• [WORK TASK] Produce word for word the lines of the data below running from the one that has "ATOM 36 N N" to the one that has "ATOM 65 O O", inclusive, and no others.

• [THE RECORDS]

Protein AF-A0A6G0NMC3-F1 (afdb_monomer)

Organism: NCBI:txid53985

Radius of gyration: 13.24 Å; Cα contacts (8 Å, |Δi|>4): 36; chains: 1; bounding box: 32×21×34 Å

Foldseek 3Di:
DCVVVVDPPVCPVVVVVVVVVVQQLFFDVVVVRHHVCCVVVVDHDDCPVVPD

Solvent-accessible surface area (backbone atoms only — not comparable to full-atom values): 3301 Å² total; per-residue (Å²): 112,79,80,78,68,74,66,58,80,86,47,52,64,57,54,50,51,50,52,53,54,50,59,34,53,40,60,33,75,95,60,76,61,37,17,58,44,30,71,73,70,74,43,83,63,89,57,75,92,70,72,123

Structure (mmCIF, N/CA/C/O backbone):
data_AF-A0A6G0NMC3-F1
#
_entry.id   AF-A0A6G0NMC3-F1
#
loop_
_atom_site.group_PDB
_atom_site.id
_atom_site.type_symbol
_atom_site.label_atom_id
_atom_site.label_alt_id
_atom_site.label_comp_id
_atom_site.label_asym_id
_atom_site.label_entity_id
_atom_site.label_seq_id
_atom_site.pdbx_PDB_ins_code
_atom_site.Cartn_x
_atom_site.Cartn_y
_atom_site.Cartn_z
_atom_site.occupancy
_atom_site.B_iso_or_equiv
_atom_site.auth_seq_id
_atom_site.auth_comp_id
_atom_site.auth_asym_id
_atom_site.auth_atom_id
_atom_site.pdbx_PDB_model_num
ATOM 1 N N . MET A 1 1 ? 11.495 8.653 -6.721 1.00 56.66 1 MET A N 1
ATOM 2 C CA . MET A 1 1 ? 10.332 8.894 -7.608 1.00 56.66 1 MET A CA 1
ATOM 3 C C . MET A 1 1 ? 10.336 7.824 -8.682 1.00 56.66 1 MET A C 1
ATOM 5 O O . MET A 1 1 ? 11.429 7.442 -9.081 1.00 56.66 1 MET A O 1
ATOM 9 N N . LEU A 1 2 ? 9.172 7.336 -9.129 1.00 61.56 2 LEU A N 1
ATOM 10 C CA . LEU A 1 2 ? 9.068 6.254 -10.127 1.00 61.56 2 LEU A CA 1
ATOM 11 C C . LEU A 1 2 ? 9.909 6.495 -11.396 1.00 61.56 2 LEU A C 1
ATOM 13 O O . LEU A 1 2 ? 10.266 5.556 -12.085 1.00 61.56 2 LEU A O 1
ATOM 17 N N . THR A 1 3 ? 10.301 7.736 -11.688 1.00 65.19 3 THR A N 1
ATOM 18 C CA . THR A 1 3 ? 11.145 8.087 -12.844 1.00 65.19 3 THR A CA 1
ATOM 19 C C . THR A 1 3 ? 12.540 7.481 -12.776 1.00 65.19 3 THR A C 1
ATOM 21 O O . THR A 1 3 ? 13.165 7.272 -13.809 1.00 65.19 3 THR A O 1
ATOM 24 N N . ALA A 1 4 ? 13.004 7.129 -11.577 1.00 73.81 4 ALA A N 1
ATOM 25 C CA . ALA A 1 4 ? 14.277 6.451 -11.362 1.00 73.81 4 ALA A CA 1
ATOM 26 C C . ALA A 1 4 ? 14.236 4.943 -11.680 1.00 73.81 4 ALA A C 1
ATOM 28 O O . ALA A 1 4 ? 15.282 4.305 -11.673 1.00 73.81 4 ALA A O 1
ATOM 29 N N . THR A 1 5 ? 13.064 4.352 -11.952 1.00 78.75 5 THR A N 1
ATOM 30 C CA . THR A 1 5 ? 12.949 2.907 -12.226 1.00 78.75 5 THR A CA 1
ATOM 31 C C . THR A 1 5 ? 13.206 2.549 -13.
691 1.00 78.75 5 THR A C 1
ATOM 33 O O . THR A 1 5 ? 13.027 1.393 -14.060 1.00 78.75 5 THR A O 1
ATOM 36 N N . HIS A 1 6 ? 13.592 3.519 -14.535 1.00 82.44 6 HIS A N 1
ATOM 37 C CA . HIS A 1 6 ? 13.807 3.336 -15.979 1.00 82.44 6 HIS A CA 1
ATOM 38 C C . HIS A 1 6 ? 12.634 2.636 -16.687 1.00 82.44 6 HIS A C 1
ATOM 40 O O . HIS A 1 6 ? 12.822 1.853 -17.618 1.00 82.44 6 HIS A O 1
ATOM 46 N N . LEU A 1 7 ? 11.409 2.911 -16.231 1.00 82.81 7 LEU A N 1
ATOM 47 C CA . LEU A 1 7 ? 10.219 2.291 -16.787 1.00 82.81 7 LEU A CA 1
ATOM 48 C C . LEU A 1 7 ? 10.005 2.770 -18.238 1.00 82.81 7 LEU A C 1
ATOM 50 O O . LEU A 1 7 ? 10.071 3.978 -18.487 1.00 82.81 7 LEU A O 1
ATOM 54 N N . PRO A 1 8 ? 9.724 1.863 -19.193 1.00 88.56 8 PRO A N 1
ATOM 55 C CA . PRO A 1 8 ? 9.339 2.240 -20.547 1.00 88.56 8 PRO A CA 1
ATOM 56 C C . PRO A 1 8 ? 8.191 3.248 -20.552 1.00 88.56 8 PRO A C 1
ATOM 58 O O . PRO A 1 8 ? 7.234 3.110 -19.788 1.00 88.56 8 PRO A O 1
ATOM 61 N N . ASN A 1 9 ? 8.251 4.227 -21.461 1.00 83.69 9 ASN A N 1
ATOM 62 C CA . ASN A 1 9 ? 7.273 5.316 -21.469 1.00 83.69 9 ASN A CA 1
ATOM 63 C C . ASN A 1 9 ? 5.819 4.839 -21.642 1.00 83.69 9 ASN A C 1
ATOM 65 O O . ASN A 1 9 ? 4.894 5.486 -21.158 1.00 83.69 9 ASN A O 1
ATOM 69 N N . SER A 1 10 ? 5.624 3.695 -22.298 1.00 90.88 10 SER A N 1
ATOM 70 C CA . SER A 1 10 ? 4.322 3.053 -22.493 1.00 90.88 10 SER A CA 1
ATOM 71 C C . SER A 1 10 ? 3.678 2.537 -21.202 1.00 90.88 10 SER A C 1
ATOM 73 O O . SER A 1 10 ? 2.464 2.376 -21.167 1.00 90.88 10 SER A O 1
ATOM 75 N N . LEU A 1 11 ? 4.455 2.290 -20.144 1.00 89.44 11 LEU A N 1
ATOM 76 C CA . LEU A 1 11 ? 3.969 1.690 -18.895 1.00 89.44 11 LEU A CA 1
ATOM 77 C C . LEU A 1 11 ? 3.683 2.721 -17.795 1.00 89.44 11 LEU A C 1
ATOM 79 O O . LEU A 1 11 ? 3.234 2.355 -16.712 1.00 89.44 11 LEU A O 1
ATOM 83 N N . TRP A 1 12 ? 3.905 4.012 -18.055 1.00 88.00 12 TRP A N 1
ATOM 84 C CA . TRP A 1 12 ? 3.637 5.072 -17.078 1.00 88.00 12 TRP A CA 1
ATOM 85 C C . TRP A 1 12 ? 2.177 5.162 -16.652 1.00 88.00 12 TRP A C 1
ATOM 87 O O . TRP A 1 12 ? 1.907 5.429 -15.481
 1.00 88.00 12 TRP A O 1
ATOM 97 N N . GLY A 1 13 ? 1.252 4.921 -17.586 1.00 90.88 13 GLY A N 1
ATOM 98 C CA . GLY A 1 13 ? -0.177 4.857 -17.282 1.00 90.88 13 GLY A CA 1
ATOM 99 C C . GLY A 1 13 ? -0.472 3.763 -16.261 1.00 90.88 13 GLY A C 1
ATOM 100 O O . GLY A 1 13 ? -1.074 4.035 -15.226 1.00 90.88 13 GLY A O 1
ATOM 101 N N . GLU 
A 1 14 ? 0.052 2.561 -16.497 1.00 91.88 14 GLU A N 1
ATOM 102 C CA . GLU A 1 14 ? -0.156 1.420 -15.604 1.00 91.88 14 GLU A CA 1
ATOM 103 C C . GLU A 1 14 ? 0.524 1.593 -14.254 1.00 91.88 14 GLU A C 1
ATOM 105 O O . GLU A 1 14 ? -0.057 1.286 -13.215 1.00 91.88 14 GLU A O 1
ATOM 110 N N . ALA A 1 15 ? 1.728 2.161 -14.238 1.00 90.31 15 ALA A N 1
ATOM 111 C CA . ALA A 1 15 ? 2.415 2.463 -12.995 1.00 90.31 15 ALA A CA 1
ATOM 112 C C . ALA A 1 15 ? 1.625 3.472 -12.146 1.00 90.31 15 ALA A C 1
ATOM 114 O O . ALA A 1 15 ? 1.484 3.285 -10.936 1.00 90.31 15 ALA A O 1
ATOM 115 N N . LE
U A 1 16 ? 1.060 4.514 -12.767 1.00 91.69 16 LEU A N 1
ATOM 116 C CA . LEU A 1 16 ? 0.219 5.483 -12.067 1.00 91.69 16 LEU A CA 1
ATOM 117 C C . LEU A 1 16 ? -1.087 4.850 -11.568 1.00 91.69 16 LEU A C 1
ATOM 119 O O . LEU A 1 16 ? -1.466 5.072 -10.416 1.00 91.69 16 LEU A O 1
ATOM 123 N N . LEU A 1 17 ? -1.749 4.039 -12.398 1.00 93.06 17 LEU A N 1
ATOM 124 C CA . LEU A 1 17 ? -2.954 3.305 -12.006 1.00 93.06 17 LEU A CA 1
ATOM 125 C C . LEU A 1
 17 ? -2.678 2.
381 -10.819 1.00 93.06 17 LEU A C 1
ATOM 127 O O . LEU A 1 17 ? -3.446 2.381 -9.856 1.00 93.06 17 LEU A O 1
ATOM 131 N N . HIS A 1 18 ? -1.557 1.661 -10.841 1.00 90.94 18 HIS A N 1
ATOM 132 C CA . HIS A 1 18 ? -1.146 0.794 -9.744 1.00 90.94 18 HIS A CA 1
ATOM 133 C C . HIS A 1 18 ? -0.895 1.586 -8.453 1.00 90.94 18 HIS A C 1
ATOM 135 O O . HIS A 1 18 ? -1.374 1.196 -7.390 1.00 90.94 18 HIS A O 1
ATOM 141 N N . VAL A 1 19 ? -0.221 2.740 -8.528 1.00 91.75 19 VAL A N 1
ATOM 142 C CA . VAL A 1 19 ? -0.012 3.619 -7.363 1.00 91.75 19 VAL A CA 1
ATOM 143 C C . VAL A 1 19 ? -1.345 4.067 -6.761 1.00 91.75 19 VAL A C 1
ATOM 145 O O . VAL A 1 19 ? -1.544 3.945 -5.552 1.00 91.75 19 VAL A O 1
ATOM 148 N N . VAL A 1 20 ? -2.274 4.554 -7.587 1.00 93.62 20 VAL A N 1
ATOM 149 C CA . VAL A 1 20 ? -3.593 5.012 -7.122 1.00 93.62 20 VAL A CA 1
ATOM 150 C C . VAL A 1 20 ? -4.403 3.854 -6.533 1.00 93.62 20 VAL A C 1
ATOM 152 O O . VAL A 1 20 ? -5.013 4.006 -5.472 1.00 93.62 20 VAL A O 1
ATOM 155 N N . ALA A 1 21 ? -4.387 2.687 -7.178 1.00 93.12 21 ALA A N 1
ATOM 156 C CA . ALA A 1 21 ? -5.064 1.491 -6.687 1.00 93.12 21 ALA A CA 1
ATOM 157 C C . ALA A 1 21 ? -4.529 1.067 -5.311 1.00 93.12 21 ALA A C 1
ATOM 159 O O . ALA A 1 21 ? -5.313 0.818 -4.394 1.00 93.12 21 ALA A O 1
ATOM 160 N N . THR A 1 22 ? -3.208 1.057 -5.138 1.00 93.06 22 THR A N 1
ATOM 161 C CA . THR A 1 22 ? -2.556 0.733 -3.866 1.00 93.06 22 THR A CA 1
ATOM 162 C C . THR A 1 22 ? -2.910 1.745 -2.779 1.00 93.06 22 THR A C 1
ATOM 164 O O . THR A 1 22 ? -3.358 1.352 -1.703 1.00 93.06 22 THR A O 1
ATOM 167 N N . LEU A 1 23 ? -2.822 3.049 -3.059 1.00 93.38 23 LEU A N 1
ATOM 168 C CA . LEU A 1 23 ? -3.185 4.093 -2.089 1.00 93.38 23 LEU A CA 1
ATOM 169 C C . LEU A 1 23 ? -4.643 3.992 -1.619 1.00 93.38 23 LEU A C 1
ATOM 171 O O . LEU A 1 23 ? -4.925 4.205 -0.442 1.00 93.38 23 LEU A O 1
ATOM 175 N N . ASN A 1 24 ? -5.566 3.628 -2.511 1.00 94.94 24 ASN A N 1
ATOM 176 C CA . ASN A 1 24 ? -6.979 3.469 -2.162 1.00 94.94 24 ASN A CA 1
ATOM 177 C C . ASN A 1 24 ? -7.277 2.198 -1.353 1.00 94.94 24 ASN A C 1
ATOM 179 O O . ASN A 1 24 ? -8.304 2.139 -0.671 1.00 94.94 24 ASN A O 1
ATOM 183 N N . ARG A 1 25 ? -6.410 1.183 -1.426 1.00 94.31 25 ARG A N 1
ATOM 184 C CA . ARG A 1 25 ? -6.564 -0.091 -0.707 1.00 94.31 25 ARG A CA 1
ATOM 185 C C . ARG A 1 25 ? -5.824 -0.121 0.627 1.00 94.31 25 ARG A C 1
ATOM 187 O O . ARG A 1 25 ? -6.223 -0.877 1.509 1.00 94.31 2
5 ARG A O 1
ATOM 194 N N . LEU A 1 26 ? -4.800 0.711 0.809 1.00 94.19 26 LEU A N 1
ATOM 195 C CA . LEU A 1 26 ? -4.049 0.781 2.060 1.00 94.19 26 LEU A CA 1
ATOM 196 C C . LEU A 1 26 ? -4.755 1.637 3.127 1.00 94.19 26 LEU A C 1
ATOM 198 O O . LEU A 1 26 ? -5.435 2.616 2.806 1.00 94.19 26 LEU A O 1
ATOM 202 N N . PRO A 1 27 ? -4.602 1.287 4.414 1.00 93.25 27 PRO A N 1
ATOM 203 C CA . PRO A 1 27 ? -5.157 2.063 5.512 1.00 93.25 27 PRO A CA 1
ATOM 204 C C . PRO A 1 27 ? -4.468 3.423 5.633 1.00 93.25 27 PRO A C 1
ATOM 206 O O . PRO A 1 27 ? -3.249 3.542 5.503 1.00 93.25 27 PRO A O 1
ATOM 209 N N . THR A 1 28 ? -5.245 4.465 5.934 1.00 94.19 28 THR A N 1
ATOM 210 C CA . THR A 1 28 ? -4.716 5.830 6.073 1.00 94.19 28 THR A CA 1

• [WRITTEN RESPONSE]
ATOM 36 N N . HIS A 1 6 ? 13.592 3.519 -14.535 1.00 82.44 6 HIS A N 1
ATOM 37 C CA . HIS A 1 6 ? 13.807 3.336 -15.979 1.00 82.44 6 HIS A CA 1
ATOM 38 C C . HIS A 1 6 ? 12.634 2.636 -16.687 1.00 82.44 6 HIS A C 1
ATOM 40 O O . HIS A 1 6 ? 12.822 1.853 -17.618 1.00 82.44 6 HIS A O 1
ATOM 46 N N . LEU A 1 7 ? 11.409 2.911 -16.231 1.00 82.81 7 LEU A N 1
ATOM 47 C CA . LEU A 1 7 ? 10.219 2.291 -16.787 1.00 82.81 7 LEU A CA 1
ATOM 48 C C . LEU A 1 7 ? 10.005 2.770 -18.238 1.00 82.81 7 LEU A C 1
ATOM 50 O O . LEU A 1 7 ? 10.071 3.978 -18.487 1.00 82.81 7 LEU A O 1
ATOM 54 N N . PRO A 1 8 ? 9.724 1.863 -19.193 1.00 88.56 8 PRO A N 1
ATOM 55 C CA . PRO A 1 8 ? 9.339 2.240 -20.547 1.00 88.56 8 PRO A CA 1
ATOM 56 C C . PRO A 1 8 ? 8.191 3.248 -20.552 1.00 88.56 8 PRO A C 1
ATOM 58 O O . PRO A 1 8 ? 7.234 3.110 -19.788 1.00 88.56 8 PRO A O 1
ATOM 61 N N . ASN A 1 9 ? 8.251 4.227 -21.461 1.00 83.69 9 ASN A N 1
ATOM 62 C CA . ASN A 1 9 ? 7.273 5.316 -21.469 1.00 83.69 9 ASN A CA 1
ATOM 63 C C . ASN A 1 9 ? 5.819 4.839 -21.642 1.00 83.69 9 ASN A C 1
ATOM 65 O O . ASN A 1 9 ? 4.894 5.486 -21.158 1.00 83.69 9 ASN A O 1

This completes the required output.